The capstone is a project where a team works with industry partners (aka the sponsors) to build a product according to the sponsors’ specifications.
Ours was something titled Mersenne Primality search. For the unfamiliar, a mersenne prime is a prime number exactly 1 less than 2 to some other prime number. These are very useful: all prime numbers create integer rings which do not contain subrings (the only thing that cleanly divides a prime integer is 1 and that integer, though this deserves further explanation and will be fleshed out when this post is further updated).
A sufficiently large mersenne prime number can be used for something termed a mersenne twister, which is a pseudo random number generator engine. However, these can be cracked given sufficient evidence to determine the next element in the sequence, since the mersenne number is publically available. Surely there are more applications. Classically, there are two approaches to obtaining and qualifying a mersenne prime:
- proof based methods founded in number theory
- (sensible) brute force.
Our project was to implement an algorithm for the latter on a target architecture a few may be familiar with: Google’s Tensor Processing Unit. This hardware has received great applause for its efficient throughput and high speed, though it primarily resides in google cloud (edge TPUs) exist for quantized neural network inference). There are a few issues intrinsic to the problem.
- these numbers are typically very large
- these numbers are very rare
Given these two constraints, one can immediately infer the following : * precision is extremely important * speed is nice where we can get it * naive hardware probably will not support both
Because of these first principles, one should consider first the viability of the tensor processing unit for this task. The speed is immediately appealing. The speed is achieved through hardware dedicated to those matrix operations which are typical of a deep learning architecture. Specifically, these are matrix-multiply-accumulate machines, with vector processing units physically beneath, where the linear transformation is passed through some activation function (these are typically non linear since nonlinearity is what imbues neural networks with their expressive power).

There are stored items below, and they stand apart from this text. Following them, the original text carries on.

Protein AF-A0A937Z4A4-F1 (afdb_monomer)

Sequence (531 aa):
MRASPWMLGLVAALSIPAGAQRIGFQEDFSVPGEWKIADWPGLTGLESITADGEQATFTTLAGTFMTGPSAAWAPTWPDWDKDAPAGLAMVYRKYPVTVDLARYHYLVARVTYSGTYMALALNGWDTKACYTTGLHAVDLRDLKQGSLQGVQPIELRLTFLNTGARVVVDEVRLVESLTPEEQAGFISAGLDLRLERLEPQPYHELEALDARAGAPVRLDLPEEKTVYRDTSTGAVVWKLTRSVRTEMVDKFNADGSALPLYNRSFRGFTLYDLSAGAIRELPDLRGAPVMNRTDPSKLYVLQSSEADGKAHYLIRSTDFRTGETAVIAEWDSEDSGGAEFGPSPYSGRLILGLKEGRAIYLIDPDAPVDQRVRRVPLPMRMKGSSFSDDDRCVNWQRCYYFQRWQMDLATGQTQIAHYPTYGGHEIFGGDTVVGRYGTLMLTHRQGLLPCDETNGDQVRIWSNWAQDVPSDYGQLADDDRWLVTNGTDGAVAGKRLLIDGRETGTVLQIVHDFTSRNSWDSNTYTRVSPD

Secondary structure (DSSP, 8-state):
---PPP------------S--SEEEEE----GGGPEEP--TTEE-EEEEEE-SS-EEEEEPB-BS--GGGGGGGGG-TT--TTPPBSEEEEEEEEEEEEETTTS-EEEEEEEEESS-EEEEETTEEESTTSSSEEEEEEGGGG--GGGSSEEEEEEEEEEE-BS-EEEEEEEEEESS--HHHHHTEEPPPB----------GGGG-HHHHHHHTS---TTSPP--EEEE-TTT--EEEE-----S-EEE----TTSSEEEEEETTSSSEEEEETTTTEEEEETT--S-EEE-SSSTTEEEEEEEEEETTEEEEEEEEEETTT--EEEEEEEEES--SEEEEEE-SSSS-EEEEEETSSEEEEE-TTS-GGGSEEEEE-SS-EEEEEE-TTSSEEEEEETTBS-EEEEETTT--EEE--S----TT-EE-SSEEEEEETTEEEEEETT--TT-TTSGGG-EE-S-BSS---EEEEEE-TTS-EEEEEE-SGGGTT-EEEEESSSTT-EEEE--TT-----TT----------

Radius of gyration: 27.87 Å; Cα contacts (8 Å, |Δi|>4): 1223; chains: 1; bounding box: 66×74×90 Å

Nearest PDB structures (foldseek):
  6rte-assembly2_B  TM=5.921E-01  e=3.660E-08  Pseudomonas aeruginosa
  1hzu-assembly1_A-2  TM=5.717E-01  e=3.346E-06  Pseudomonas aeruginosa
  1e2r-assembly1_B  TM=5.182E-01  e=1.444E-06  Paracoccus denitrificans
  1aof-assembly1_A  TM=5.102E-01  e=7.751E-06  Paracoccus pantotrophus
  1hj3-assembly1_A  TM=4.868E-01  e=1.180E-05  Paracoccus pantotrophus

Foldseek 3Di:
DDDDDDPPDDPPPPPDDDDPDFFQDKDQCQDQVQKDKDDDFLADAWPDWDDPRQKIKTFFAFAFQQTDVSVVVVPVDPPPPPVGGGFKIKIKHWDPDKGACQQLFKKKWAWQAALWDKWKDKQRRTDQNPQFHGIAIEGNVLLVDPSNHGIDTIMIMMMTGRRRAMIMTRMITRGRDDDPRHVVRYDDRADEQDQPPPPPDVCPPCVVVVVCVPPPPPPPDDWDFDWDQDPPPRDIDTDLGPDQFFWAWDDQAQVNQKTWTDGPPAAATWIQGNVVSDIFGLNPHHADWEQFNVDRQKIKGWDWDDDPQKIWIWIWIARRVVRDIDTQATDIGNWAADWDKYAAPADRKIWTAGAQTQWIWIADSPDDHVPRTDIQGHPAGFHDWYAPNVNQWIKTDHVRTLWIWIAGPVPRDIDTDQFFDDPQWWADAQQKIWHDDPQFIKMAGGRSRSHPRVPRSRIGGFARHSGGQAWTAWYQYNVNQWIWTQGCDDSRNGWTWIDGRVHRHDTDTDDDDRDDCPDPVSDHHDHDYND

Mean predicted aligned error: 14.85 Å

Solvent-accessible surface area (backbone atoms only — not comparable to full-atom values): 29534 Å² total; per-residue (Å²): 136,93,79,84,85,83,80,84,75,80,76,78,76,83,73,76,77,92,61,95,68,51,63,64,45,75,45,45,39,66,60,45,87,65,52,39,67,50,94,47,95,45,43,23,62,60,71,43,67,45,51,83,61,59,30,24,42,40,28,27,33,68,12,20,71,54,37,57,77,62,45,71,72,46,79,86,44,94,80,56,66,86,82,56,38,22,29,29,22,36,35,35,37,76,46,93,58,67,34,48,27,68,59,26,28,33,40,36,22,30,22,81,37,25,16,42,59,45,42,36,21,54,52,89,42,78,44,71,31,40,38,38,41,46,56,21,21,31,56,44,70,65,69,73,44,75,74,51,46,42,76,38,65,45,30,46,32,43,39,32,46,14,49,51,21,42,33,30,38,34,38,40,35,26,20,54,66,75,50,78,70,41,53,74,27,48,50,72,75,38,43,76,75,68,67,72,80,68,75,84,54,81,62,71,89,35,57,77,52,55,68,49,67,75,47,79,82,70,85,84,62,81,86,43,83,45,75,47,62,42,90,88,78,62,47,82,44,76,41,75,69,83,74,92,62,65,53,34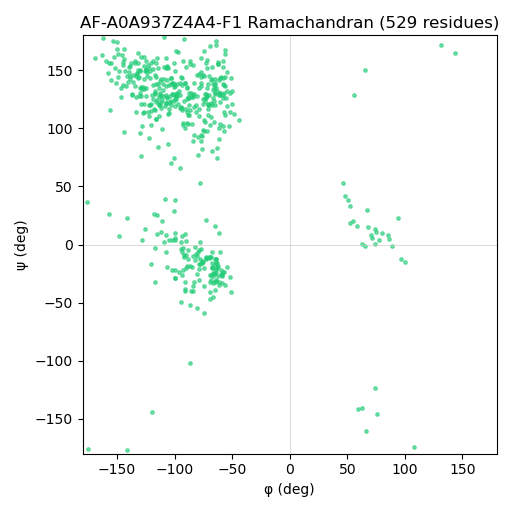,55,81,60,61,29,68,77,62,47,34,35,48,44,47,41,92,86,58,58,46,40,36,29,38,30,60,81,80,67,41,79,42,75,40,59,90,44,65,62,76,70,37,65,28,66,85,47,57,59,30,29,36,30,55,40,76,49,78,57,98,83,28,35,38,41,37,32,32,38,32,30,71,86,80,66,51,70,43,82,60,47,75,51,76,36,80,71,57,54,53,84,45,75,44,68,37,96,77,52,77,35,33,40,38,26,24,28,71,12,43,45,36,36,41,32,36,75,87,45,60,81,93,61,16,67,42,83,42,80,45,101,53,38,21,60,47,65,48,57,44,89,80,65,52,29,43,35,35,29,39,56,61,37,69,58,40,33,26,27,36,70,88,78,67,53,70,45,76,45,87,53,44,85,86,55,103,54,55,19,50,33,54,59,37,32,40,33,67,62,88,64,43,43,36,29,30,46,59,44,56,39,53,62,38,75,88,56,19,69,53,40,31,57,48,62,40,53,58,57,76,70,41,56,51,55,47,26,30,9,58,79,46,43,40,34,30,35,29,21,69,37,80,64,39,48,78,38,39,36,36,30,43,62,80,44,50,72,46,78,44,74,59,81,68,90,87,71,82,88,84,49,93,87,60,62,62,69,61,79,59,68,80,119

pLDDT: mean 71.31, std 18.91, range [25.06, 97.56]

Structure (mmCIF, N/CA/C/O backbone):
data_AF-A0A937Z4A4-F1
#
_entry.id   AF-A0A937Z4A4-F1
#
loop_
_atom_site.group_PDB
_atom_site.id
_atom_site.type_symbol
_atom_site.label_atom_id
_atom_site.label_alt_id
_atom_site.label_comp_id
_atom_site.label_asym_id
_atom_site.label_entity_id
_atom_site.label_seq_id
_atom_site.pdbx_PDB_ins_code
_atom_site.Cartn_x
_atom_site.Cartn_y
_atom_site.Cartn_z
_atom_site.occupancy
_atom_site.B_iso_or_equiv
_atom_site.auth_seq_id
_atom_site.auth_comp_id
_atom_site.auth_asym_id
_atom_site.auth_atom_id
_atom_site.pdbx_PDB_model_num
ATOM 1 N N . MET A 1 1 ? -13.586 39.189 57.514 1.00 33.47 1 MET A N 1
ATOM 2 C CA . MET A 1 1 ? -12.840 38.667 56.347 1.00 33.47 1 MET A CA 1
ATOM 3 C C . MET A 1 1 ? -13.591 37.463 55.809 1.00 33.47 1 MET A C 1
ATOM 5 O O . MET A 1 1 ? -14.214 36.759 56.588 1.00 33.47 1 MET A O 1
ATOM 9 N N . ARG A 1 2 ? -13.635 37.350 54.482 1.00 36.19 2 ARG A N 1
ATOM 10 C CA . ARG A 1 2 ? -14.554 36.534 53.676 1.00 36.19 2 ARG A CA 1
ATOM 11 C C . ARG A 1 2 ? -14.393 35.023 53.896 1.00 36.19 2 ARG A C 1
ATOM 13 O O . ARG A 1 2 ? -13.269 34.542 53.856 1.00 36.19 2 ARG A O 1
ATOM 20 N N . ALA A 1 3 ? -15.514 34.304 53.961 1.00 25.06 3 ALA A N 1
ATOM 21 C CA . ALA A 1 3 ? -15.662 32.959 53.399 1.00 25.06 3 ALA A CA 1
ATOM 22 C C . ALA A 1 3 ? -17.154 32.692 53.125 1.00 25.06 3 ALA A C 1
ATOM 24 O O . ALA A 1 3 ? -17.976 32.723 54.039 1.00 25.06 3 ALA A O 1
ATOM 25 N N . SER A 1 4 ? -17.481 32.514 51.844 1.00 27.31 4 SER A N 1
ATOM 26 C CA . SER A 1 4 ? -18.804 32.160 51.319 1.00 27.31 4 SER A CA 1
ATOM 27 C C . SER A 1 4 ? -19.166 30.697 51.613 1.00 27.31 4 SER A C 1
ATOM 29 O O . SER A 1 4 ? -18.265 29.868 51.759 1.00 27.31 4 SER A O 1
ATOM 31 N N . PRO A 1 5 ? -20.468 30.358 51.655 1.00 32.19 5 PRO A N 1
ATOM 32 C CA . PRO A 1 5 ? -20.939 29.000 51.882 1.00 32.19 5 PRO A CA 1
ATOM 33 C C . PRO A 1 5 ? -20.793 28.146 50.617 1.00 32.19 5 PRO A C 1
ATOM 35 O O . PRO A 1 5 ? -21.074 28.585 49.503 1.00 32.19 5 PRO A O 1
ATOM 38 N N . TRP A 1 6 ? -20.365 26.905 50.820 1.00 26.06 6 TRP A N 1
ATOM 39 C CA . TRP A 1 6 ? -20.315 25.863 49.808 1.00 26.06 6 TRP A CA 1
ATOM 40 C C . TRP A 1 6 ? -21.741 25.472 49.406 1.00 26.06 6 TRP A C 1
ATOM 42 O O . TRP A 1 6 ? -22.523 25.014 50.239 1.00 26.06 6 TRP A O 1
ATOM 52 N N . MET A 1 7 ? -22.076 25.643 48.125 1.00 27.84 7 MET A N 1
ATOM 53 C CA . MET A 1 7 ? -23.205 24.951 47.508 1.00 27.84 7 MET A CA 1
ATOM 54 C C . MET A 1 7 ? -22.839 23.473 47.369 1.00 27.84 7 MET A C 1
ATOM 56 O O . MET A 1 7 ? -21.979 23.104 46.572 1.00 27.84 7 MET A O 1
ATOM 60 N N . LEU A 1 8 ? -23.522 22.636 48.147 1.00 30.05 8 LEU A N 1
ATOM 61 C CA . LEU A 1 8 ? -23.700 21.215 47.878 1.00 30.05 8 LEU A CA 1
ATOM 62 C C . LEU A 1 8 ? -24.459 21.066 46.552 1.00 30.05 8 LEU A C 1
ATOM 64 O O . LEU A 1 8 ? -25.688 21.079 46.516 1.00 30.05 8 LEU A O 1
ATOM 68 N N . GLY A 1 9 ? -23.713 20.967 45.454 1.00 27.41 9 GLY A N 1
ATOM 69 C CA . GLY A 1 9 ? -24.219 20.472 44.182 1.00 27.41 9 GLY A CA 1
ATOM 70 C C . GLY A 1 9 ? -24.395 18.963 44.284 1.00 27.41 9 GLY A C 1
ATOM 71 O O . GLY A 1 9 ? -23.418 18.219 44.310 1.00 27.41 9 GLY A O 1
ATOM 72 N N . LEU A 1 10 ? -25.650 18.539 44.392 1.00 27.36 10 LEU A N 1
ATOM 73 C CA . LEU A 1 10 ? -26.104 17.160 44.282 1.00 27.36 10 LEU A CA 1
ATOM 74 C C . LEU A 1 10 ? -25.571 16.563 42.962 1.00 27.36 10 LEU A C 1
ATOM 76 O O . LEU A 1 10 ? -26.116 16.828 41.893 1.00 27.36 10 LEU A O 1
ATOM 80 N N . VAL A 1 11 ? -24.512 15.755 43.013 1.00 29.34 11 VAL A N 1
ATOM 81 C CA . VAL A 1 11 ? -24.249 14.788 41.943 1.00 29.34 11 VAL A CA 1
ATOM 82 C C . VAL A 1 11 ? -25.254 13.673 42.175 1.00 29.34 11 VAL A C 1
ATOM 84 O O . VAL A 1 11 ? -25.082 12.838 43.063 1.00 29.34 11 VAL A O 1
ATOM 87 N N . ALA A 1 12 ? -26.358 13.714 41.435 1.00 30.06 12 AL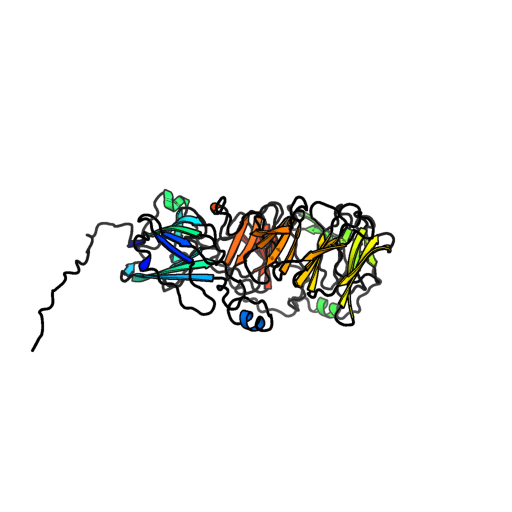A A N 1
ATOM 88 C CA . ALA A 1 12 ? -27.250 12.577 41.337 1.00 30.06 12 ALA A CA 1
ATOM 89 C C . ALA A 1 12 ? -26.445 11.426 40.725 1.00 30.06 12 ALA A C 1
ATOM 91 O O . ALA A 1 12 ? -26.216 11.378 39.519 1.00 30.06 12 ALA A O 1
ATOM 92 N N . ALA A 1 13 ? -25.979 10.516 41.577 1.00 32.16 13 ALA A N 1
ATOM 93 C CA . ALA A 1 13 ? -25.600 9.186 41.153 1.00 32.16 13 ALA A CA 1
ATOM 94 C C . ALA A 1 13 ? -26.846 8.570 40.507 1.00 32.16 13 ALA A C 1
ATOM 96 O O . ALA A 1 13 ? -27.780 8.172 41.209 1.00 32.16 13 ALA A O 1
ATOM 97 N N . LEU A 1 14 ? -26.882 8.551 39.173 1.00 33.03 14 LEU A N 1
ATOM 98 C CA . LEU A 1 14 ? -27.838 7.777 38.389 1.00 33.03 14 LEU A CA 1
ATOM 99 C C . LEU A 1 14 ? -27.589 6.298 38.696 1.00 33.03 14 LEU A C 1
ATOM 101 O O . LEU A 1 14 ? -26.862 5.594 38.005 1.00 33.03 14 LEU A O 1
ATOM 105 N N . SER A 1 15 ? -28.166 5.847 39.801 1.00 34.75 15 SER A N 1
ATOM 106 C CA . SER A 1 15 ? -28.326 4.442 40.129 1.00 34.75 15 SER A CA 1
ATOM 107 C C . SER A 1 15 ? -29.535 3.971 39.331 1.00 34.75 15 SER A C 1
ATOM 109 O O . SER A 1 15 ? -30.684 4.158 39.728 1.00 34.75 15 SER A O 1
ATOM 111 N N . ILE A 1 16 ? -29.262 3.450 38.137 1.00 40.53 16 ILE A N 1
ATOM 112 C CA . ILE A 1 16 ? -30.271 2.831 37.279 1.00 40.53 16 ILE A CA 1
ATOM 113 C C . ILE A 1 16 ? -30.771 1.554 37.990 1.00 40.53 16 ILE A C 1
ATOM 115 O O . ILE A 1 16 ? -29.949 0.809 38.531 1.00 40.53 16 ILE A O 1
ATOM 119 N N . PRO A 1 17 ? -32.091 1.289 38.051 1.00 37.66 17 PRO A N 1
ATOM 120 C CA . PRO A 1 17 ? -32.633 0.140 38.772 1.00 37.66 17 PRO A CA 1
ATOM 121 C C . PRO A 1 17 ? -32.185 -1.185 38.146 1.00 37.66 17 PRO A C 1
ATOM 123 O O . PRO A 1 17 ? -32.150 -1.321 36.925 1.00 37.66 17 PRO A O 1
ATOM 126 N N . ALA A 1 18 ? -31.916 -2.185 38.989 1.00 36.31 18 ALA A N 1
ATOM 127 C CA . ALA A 1 18 ? -31.568 -3.548 38.598 1.00 36.31 18 ALA A CA 1
ATOM 128 C C . ALA A 1 18 ? -32.752 -4.280 37.927 1.00 36.31 18 ALA A C 1
ATOM 130 O O . ALA A 1 18 ? -33.456 -5.073 38.547 1.00 36.31 18 ALA A O 1
ATOM 131 N N . GLY A 1 19 ? -32.968 -4.001 36.643 1.00 40.78 19 GLY A N 1
ATOM 132 C CA . GLY A 1 19 ? -33.437 -4.979 35.662 1.00 40.78 19 GLY A CA 1
ATOM 133 C C . GLY A 1 19 ? -32.232 -5.539 34.905 1.00 40.78 19 GLY A C 1
ATOM 134 O O . GLY A 1 19 ? -31.143 -4.976 34.992 1.00 40.78 19 GLY A O 1
ATOM 135 N N . ALA A 1 20 ? -32.396 -6.646 34.178 1.00 53.19 20 ALA A N 1
ATOM 136 C CA . ALA A 1 20 ? -31.366 -7.235 33.317 1.00 53.19 20 ALA A CA 1
ATOM 137 C C . ALA A 1 20 ? -30.989 -6.274 32.170 1.00 53.19 20 ALA A C 1
ATOM 139 O O . ALA A 1 20 ? -31.424 -6.423 31.031 1.00 53.19 20 ALA A O 1
ATOM 140 N N . GLN A 1 21 ? -30.245 -5.217 32.487 1.00 82.75 21 GLN A N 1
ATOM 141 C CA . GLN A 1 21 ? -29.785 -4.241 31.520 1.00 82.75 21 GLN A CA 1
ATOM 142 C C . GLN A 1 21 ? -28.720 -4.928 30.673 1.00 82.75 21 GLN A C 1
ATOM 144 O O . GLN A 1 21 ? -27.705 -5.376 31.196 1.00 82.75 21 GLN A O 1
ATOM 149 N N . ARG A 1 22 ? -29.005 -5.068 29.377 1.00 93.56 22 ARG A N 1
ATOM 150 C CA . ARG A 1 22 ? -28.128 -5.711 28.392 1.00 93.56 22 ARG A CA 1
ATOM 151 C C . ARG A 1 22 ? -26.836 -4.922 28.162 1.00 93.56 22 ARG A C 1
ATOM 153 O O . ARG A 1 22 ? -25.810 -5.519 27.861 1.00 93.56 22 ARG A O 1
ATOM 160 N N . ILE A 1 23 ? -26.908 -3.595 28.251 1.00 95.12 23 ILE A N 1
ATOM 161 C CA . ILE A 1 23 ? -25.811 -2.668 27.957 1.00 95.12 23 ILE A CA 1
ATOM 162 C C . ILE A 1 23 ? -25.176 -2.238 29.279 1.00 95.12 23 ILE A C 1
ATOM 164 O O . ILE A 1 23 ? -25.854 -1.653 30.123 1.00 95.12 23 ILE A O 1
ATOM 168 N N . GLY A 1 24 ? -23.889 -2.532 29.446 1.00 93.31 24 GLY A N 1
ATOM 169 C CA . GLY A 1 24 ? -23.103 -2.137 30.617 1.00 93.31 24 GLY A CA 1
ATOM 170 C C . GLY A 1 24 ? -22.366 -0.813 30.430 1.00 93.31 24 GLY A C 1
ATOM 171 O O . GLY A 1 24 ? -22.031 -0.159 31.413 1.00 93.31 24 GLY A O 1
ATOM 172 N N . PHE A 1 25 ? -22.126 -0.413 29.179 1.00 95.75 25 PHE A N 1
ATOM 173 C CA . PHE A 1 25 ? -21.485 0.848 28.814 1.00 95.75 25 PHE A CA 1
ATOM 174 C C . PHE A 1 25 ? -21.842 1.246 27.381 1.00 95.75 25 PHE A C 1
ATOM 176 O O . PHE A 1 25 ? -22.013 0.376 26.526 1.00 95.75 25 PHE A O 1
ATOM 183 N N . GLN A 1 26 ? -21.927 2.553 27.137 1.00 93.69 26 GLN A N 1
ATOM 184 C CA . GLN A 1 26 ? -22.170 3.144 25.828 1.00 93.69 26 GLN A CA 1
ATOM 185 C C . GLN A 1 26 ? -21.434 4.484 25.715 1.00 93.69 26 GLN A C 1
ATOM 187 O O . GLN A 1 26 ? -21.508 5.312 26.622 1.00 93.69 26 GLN A O 1
ATOM 192 N N . GLU A 1 27 ? -20.765 4.679 24.585 1.00 92.31 27 GLU A N 1
ATOM 193 C CA . GLU A 1 27 ? -20.292 5.957 24.068 1.00 92.31 27 GLU A CA 1
ATOM 194 C C . GLU A 1 27 ? -21.078 6.257 22.791 1.00 92.31 27 GLU A C 1
ATOM 196 O O . GLU A 1 27 ? -21.036 5.472 21.845 1.00 92.31 27 GLU A O 1
ATOM 201 N N . ASP A 1 28 ? -21.779 7.387 22.787 1.00 85.81 28 ASP A N 1
ATOM 202 C CA . ASP A 1 28 ? -22.558 7.931 21.662 1.00 85.81 28 ASP A CA 1
ATOM 203 C C . ASP A 1 28 ? -21.881 9.155 21.023 1.00 85.81 28 ASP A C 1
ATOM 205 O O . ASP A 1 28 ? -22.476 9.874 20.229 1.00 85.81 28 ASP A O 1
ATOM 209 N N . PHE A 1 29 ? -20.646 9.449 21.443 1.00 85.81 29 PHE A N 1
ATOM 210 C CA . PHE A 1 29 ? -19.840 10.562 20.955 1.00 85.81 29 PHE A CA 1
ATOM 211 C C . PHE A 1 29 ? -20.496 11.949 21.053 1.00 85.81 29 PHE A C 1
ATOM 213 O O . PHE A 1 29 ? -20.026 12.910 20.442 1.00 85.81 29 PHE A O 1
ATOM 220 N N . SER A 1 30 ? -21.505 12.104 21.914 1.00 79.56 30 SER A N 1
ATOM 221 C CA . SER A 1 30 ? -22.237 13.360 22.126 1.00 79.56 30 SER A CA 1
ATOM 222 C C . SER A 1 30 ? -21.379 14.509 22.680 1.00 79.56 30 SER A C 1
ATOM 224 O O . SER A 1 30 ? -21.778 15.675 22.616 1.00 79.56 30 SER A O 1
ATOM 226 N N . VAL A 1 31 ? -20.185 14.213 23.214 1.00 79.44 31 VAL A N 1
ATOM 227 C CA . VAL A 1 31 ? -19.273 15.195 23.826 1.00 79.44 31 VAL A CA 1
ATOM 228 C C . VAL A 1 31 ? -17.853 15.073 23.239 1.00 79.44 31 VAL A C 1
ATOM 230 O O . VAL A 1 31 ? -16.942 14.562 23.899 1.00 79.44 31 VAL A O 1
ATOM 233 N N . PRO A 1 32 ? -17.607 15.576 22.013 1.00 76.50 32 PRO A N 1
ATOM 234 C CA . PRO A 1 32 ? -16.318 15.421 21.327 1.00 76.50 32 PRO A CA 1
ATOM 235 C C . PRO A 1 32 ? -15.153 16.082 22.081 1.00 76.50 32 PRO A C 1
ATOM 237 O O . PRO A 1 32 ? -14.020 15.617 22.000 1.00 76.50 32 PRO A O 1
ATOM 240 N N . GLY A 1 33 ? -15.422 17.123 22.879 1.00 77.81 33 GLY A N 1
ATOM 241 C CA . GLY A 1 33 ? -14.407 17.842 23.659 1.00 77.81 33 GLY A CA 1
ATOM 242 C C . GLY A 1 33 ? -13.770 17.048 24.810 1.00 77.81 33 GLY A C 1
ATOM 243 O O . GLY A 1 33 ? -12.780 17.503 25.378 1.00 77.81 33 GLY A O 1
ATOM 244 N N . GLU A 1 34 ? -14.308 15.878 25.171 1.00 85.19 34 GLU A N 1
ATOM 245 C CA . GLU A 1 34 ? -13.709 15.008 26.194 1.00 85.19 34 GLU A CA 1
ATOM 246 C C . GLU A 1 34 ? -12.683 14.012 25.634 1.00 85.19 34 GLU A C 1
ATOM 248 O O . GLU A 1 34 ? -11.920 13.415 26.401 1.00 85.19 34 GLU A O 1
ATOM 253 N N . TRP A 1 35 ? -12.629 13.853 24.310 1.00 89.12 35 TRP A N 1
ATOM 254 C CA . TRP A 1 35 ? -11.615 13.051 23.640 1.00 89.12 35 TRP A CA 1
ATOM 255 C C . TRP A 1 35 ? -10.289 13.805 23.611 1.00 89.12 35 TRP A C 1
ATOM 257 O O . TRP A 1 35 ? -10.177 14.912 23.086 1.00 89.12 35 TRP A O 1
ATOM 267 N N . LYS A 1 36 ? -9.258 13.199 24.198 1.00 89.44 36 LYS A N 1
ATOM 268 C CA . LYS A 1 36 ? -7.926 13.796 24.286 1.00 89.44 36 LYS A CA 1
ATOM 269 C C . LYS A 1 36 ? -7.047 13.244 23.186 1.00 89.44 36 LYS A C 1
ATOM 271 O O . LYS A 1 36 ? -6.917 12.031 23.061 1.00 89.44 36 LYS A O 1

What is a matrix product mathematically? The matrix multiply we are all familiar with is a specific operation called the Cayley product. In the classic Ax = y form, the matrix A is considered to be composed of row vectors. These row vectors take the dot product with the column vector x. There will be actual closed form renderings of this in the near future, but that is the main idea. The result is a vector y which is the linear transformation of x by A. Neural networks operate with weight tensors transforming data tensors. What is a tensor, you may ask? A tensor is the generalization of a matrix, in its most general form (physicists imbue them with other properties that make them nice for describing relativistic physics) For example, a vector is a rank 1 tensor, a matrix is a rank 2 tensor, and (eg) our computer screen data is a rank 3 tensor (screen position is a matrix, color values are a 3 dimensional vector in color space), and so on. If we limit our neural networks we are currently considering to vectoral data, each layer maps to a weight matrix which linearly transforms the input data vector, and then takes the image of this linear transformation under some nonlinear function (which needn’t be everywhere differentiable! E.g. ReLU)
Great. So how does this pertain to the task at hand? The hardware of the MXU doesnt actually contain any way to map the data nonlinearly. That operation is performed by the vector processing unit. However, this silicon’s architecture is also limited to the specific use case of typical neural network operations. We first explore the specifics of the MXU and next the VPU, in order to motivate the decision outcomes for the viability of this architecture for extreme precision computing.
How does the matrix multiply unit work?
activations are passed through nonlinear functions, as well limited instruction set that All iterations of the TPU have been precision limited. v0 was, for example, designed for speech to text inference runtimes through quantized neural networks built in house by google. Going forward, google considered it an important offering to enable practitioners, both in house and out, to also train on the tpu. Hence, they implemented a floating point protocol that enabled efficiency, optimal hardware utilization, and were useful intrinsically for neural network training. This was the google brain floating point 16 protocol, which I explain in greater depth down below. However the main take aways are that the hardware supports, at most, half precision floating point, and this flavor of half precision sacrifices mantissa bits for greater exponent bits, in effect enabling greater expressive range, but very roughly. This obviously does not make the TPU appear a viable candidate for precision computing, and this is explicitly mentioned in the white paper here.